If we are talking of inexpensive launch, for a three day trip, for example, wholly open-loop ECLSS will only double the launch mass of the passenger. Only scrubbing CO2 with one-use scrubbers gets you more than a week for the same mass.

With a sufficiently generous mass allowance, pressurised hotel room with small bubble windows is easy to design.
Something with actual activities in space is going to take a lot of thought.

We have time, let's think creatively.   :)

Quote from: USA Today
Would you pay $1,599 to use a beach cabana for a day? Royal Caribbean is betting that at least a few people will.

The line has released a price list for its soon-to-be-revamped private island in The Bahamas, CocoCay, that shows new over-water cabanas will cost up to $1,599 in peak season.



How to increase the LEO destination value, and ticket price?  A further thought comes to mind:

Previously I'd considered a low-investment SpaceX first tourist station featuring:

Quote
- Mars gravity
- Mars Environmental Test Facility, (2), with real Mars rock and Mars base hw
- Fine dining, stylish quarters, etc.

The working assumption was that the LEO resort replicated hw from the first Mars expedition.  For that expedition I'd envisioned an ITS pair, ITS-1 (crewed) and ITS-2 (uncrewed lifeboat), returning together from Mars in late 2025.  That configuration still seems plausible, considering the mission's particular need for extra delta-v, lifeboat and artificial gravity.  Replica resort hw would honor those trailblazers.

But.

While ITS-1 would likely find a home in a museum, ITS-2 would not be so famous.
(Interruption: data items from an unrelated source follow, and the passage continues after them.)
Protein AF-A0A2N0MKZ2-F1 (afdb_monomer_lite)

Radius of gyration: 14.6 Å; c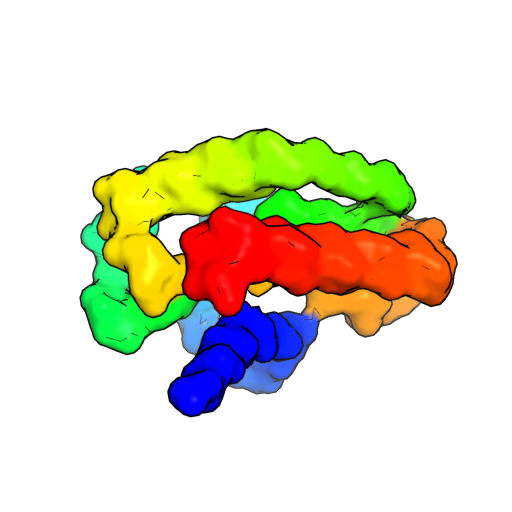hains: 1; bounding box: 43×33×36 Å

Secondary structure (DSSP, 8-state):
---------S--SS--HHHHHHHHHHHTT---GGGGGGS-TT--EEEEEE-SS-SSPPPHHHHHHHHHHHHTTS-GGGEEEEESS-S----TT----HHHHHHHHHHHHHHHHHHH-

Foldseek 3Di:
DDPPPPDDAPDDPDDPPVRVVQVVCVVVVNDDLQCLLVDDLPAADEAQPAEQQDLDEDDLVVVVVVLVSNCVRHPNVRYAYDHNHHLPDPDPRRPDDPVSVVVNVVSRVVSCVVSPD

Structure (mmCIF, N/CA/C/O backbone):
data_AF-A0A2N0MKZ2-F1
#
_entry.id   AF-A0A2N0MKZ2-F1
#
loop_
_atom_site.group_PDB
_atom_site.id
_atom_site.type_symbol
_atom_site.label_atom_id
_atom_site.label_alt_id
_atom_site.label_comp_id
_atom_site.label_asym_id
_atom_site.label_entity_id
_atom_site.label_seq_id
_atom_site.pdbx_PDB_ins_code
_atom_site.Cartn_x
_atom_site.Cartn_y
_atom_site.Cartn_z
_atom_site.occupancy
_atom_site.B_iso_or_equiv
_atom_site.auth_seq_id
_atom_site.auth_comp_id
_atom_site.auth_asym_id
_atom_site.auth_atom_id
_atom_site.pdbx_PDB_model_num
ATOM 1 N N . MET A 1 1 ? -23.266 0.541 -9.591 1.00 36.69 1 MET A N 1
ATOM 2 C CA . MET A 1 1 ? -22.620 0.844 -8.296 1.00 36.69 1 MET A CA 1
ATOM 3 C C . MET A 1 1 ? -21.241 1.385 -8.615 1.00 36.69 1 MET A C 1
ATOM 5 O O . MET A 1 1 ? -20.520 0.716 -9.340 1.00 36.69 1 MET A O 1
ATOM 9 N N . ALA A 1 2 ? -20.928 2.620 -8.223 1.00 33.16 2 ALA A N 1
ATOM 10 C CA . ALA A 1 2 ? -19.643 3.229 -8.552 1.00 33.16 2 ALA A CA 1
ATOM 11 C C . ALA A 1 2 ? -18.535 2.511 -7.771 1.00 33.16 2 ALA A C 1
ATOM 13 O O . ALA A 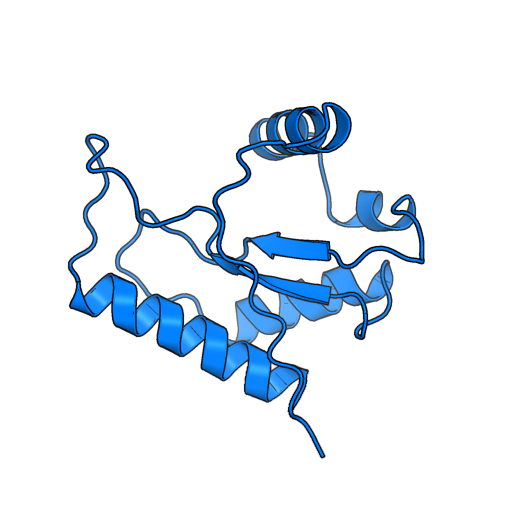1 2 ? -18.470 2.622 -6.547 1.00 33.16 2 ALA A O 1
ATOM 14 N N . THR A 1 3 ? -17.692 1.748 -8.467 1.00 34.56 3 THR A N 1
ATOM 15 C CA . THR A 1 3 ? -16.465 1.194 -7.894 1.00 34.56 3 THR A CA 1
ATOM 16 C C . THR A 1 3 ? -15.616 2.380 -7.457 1.00 34.56 3 THR A C 1
ATOM 18 O O . THR A 1 3 ? -15.119 3.142 -8.286 1.00 34.56 3 THR A O 1
ATOM 21 N N . THR A 1 4 ? -15.541 2.618 -6.150 1.00 41.62 4 THR A N 1
ATOM 22 C CA . THR A 1 4 ? -14.773 3.740 -5.612 1.00 41.62 4 THR A CA 1
ATOM 23 C C . THR A 1 4 ? -13.302 3.355 -5.698 1.00 41.62 4 THR A C 1
ATOM 25 O O . THR A 1 4 ? -12.767 2.728 -4.790 1.00 41.62 4 THR A O 1
ATOM 28 N N . TYR A 1 5 ? -12.652 3.678 -6.815 1.00 37.50 5 TYR A N 1
ATOM 29 C CA . TYR A 1 5 ? -11.207 3.521 -6.954 1.00 37.50 5 TYR A CA 1
ATOM 30 C C . TYR A 1 5 ? -10.515 4.510 -6.003 1.00 37.50 5 TYR A C 1
ATOM 32 O O . TYR A 1 5 ? -10.408 5.696 -6.302 1.00 37.50 5 TYR A O 1
ATOM 40 N N . ARG A 1 6 ? -10.072 4.038 -4.832 1.00 53.94 6 ARG A N 1
ATOM 41 C CA . ARG A 1 6 ? -9.327 4.837 -3.841 1.00 53.94 6 ARG A CA 1
ATOM 42 C C . ARG A 1 6 ? -7.823 4.763 -4.105 1.00 53.94 6 ARG A C 1
ATOM 44 O O . ARG A 1 6 ? -7.072 4.185 -3.325 1.00 53.94 6 ARG A O 1
ATOM 51 N N . ALA A 1 7 ? -7.398 5.308 -5.239 1.00 38.09 7 ALA A N 1
ATOM 52 C CA . ALA A 1 7 ? -5.988 5.474 -5.571 1.00 38.09 7 ALA A CA 1
ATOM 53 C C . ALA A 1 7 ? -5.625 6.965 -5.489 1.00 38.09 7 ALA A C 1
ATOM 55 O O . ALA A 1 7 ? -6.067 7.761 -6.312 1.00 38.09 7 ALA A O 1
ATOM 56 N N . GLU A 1 8 ? -4.835 7.342 -4.484 1.00 47.28 8 GLU A N 1
ATOM 57 C CA . GLU A 1 8 ? -4.309 8.702 -4.302 1.00 47.28 8 GLU A CA 1
ATOM 58 C C . GLU A 1 8 ? -2.952 8.825 -5.018 1.00 47.28 8 GLU A C 1
ATOM 60 O O . GLU A 1 8 ? -2.035 8.033 -4.781 1.00 47.28 8 GLU A O 1
ATOM 65 N N . HIS A 1 9 ? -2.804 9.814 -5.905 1.00 37.12 9 HIS A N 1
ATOM 66 C CA . HIS A 1 9 ? -1.538 10.092 -6.586 1.00 37.12 9 HIS A CA 1
ATOM 67 C C . HIS A 1 9 ? -0.593 10.826 -5.618 1.00 37.12 9 HIS A C 1
ATOM 69 O O . HIS A 1 9 ? -0.895 11.918 -5.136 1.00 37.12 9 HIS A O 1
ATOM 75 N N . ILE A 1 10 ? 0.558 10.222 -5.311 1.00 49.66 10 ILE A N 1
ATOM 76 C CA . ILE A 1 10 ? 1.550 10.761 -4.370 1.00 49.66 10 ILE A CA 1
ATOM 77 C C . ILE A 1 10 ? 2.196 12.021 -4.960 1.00 49.66 10 ILE A C 1
ATOM 79 O O . ILE A 1 10 ? 3.088 11.945 -5.799 1.00 49.66 10 ILE A O 1
ATOM 83 N N . GLY A 1 11 ? 1.751 13.183 -4.486 1.00 49.53 11 GLY A N 1
ATOM 84 C CA . GLY A 1 11 ? 2.288 14.492 -4.856 1.00 49.53 11 GLY A CA 1
ATOM 85 C C . GLY A 1 11 ? 1.672 15.592 -4.000 1.00 49.53 11 GLY A C 1
ATOM 86 O O . GLY A 1 11 ? 0.925 16.432 -4.484 1.00 49.53 11 GLY A O 1
ATOM 87 N N . SER A 1 12 ? 1.913 15.549 -2.691 1.00 49.97 12 SER A N 1
ATOM 88 C CA . SER A 1 12 ? 1.308 16.501 -1.761 1.00 49.97 12 SER A CA 1
ATOM 89 C C . SER A 1 12 ? 2.060 17.838 -1.800 1.00 49.97 12 SER A C 1
ATOM 91 O O . SER A 1 12 ? 3.112 17.986 -1.186 1.00 49.97 12 SER A O 1
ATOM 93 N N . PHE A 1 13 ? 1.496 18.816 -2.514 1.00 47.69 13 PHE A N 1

It would be known only as an uncrewed lifeboat, its interior practically empty, a ship lacking any personal stories of historic interest.

What if?

"No."

"Conceivably."

Tourism within the actual returned ITS-2 spaceship itself:  two nights and three days, let's say, inside real and recent history, experiencing all the martian novelties one might imagine possible.

Q:  Virgin Galactic charges $250k for a quick suborbital flight, only.  What might the notional Marsliner 3-day package sell for, aboard ITS-2?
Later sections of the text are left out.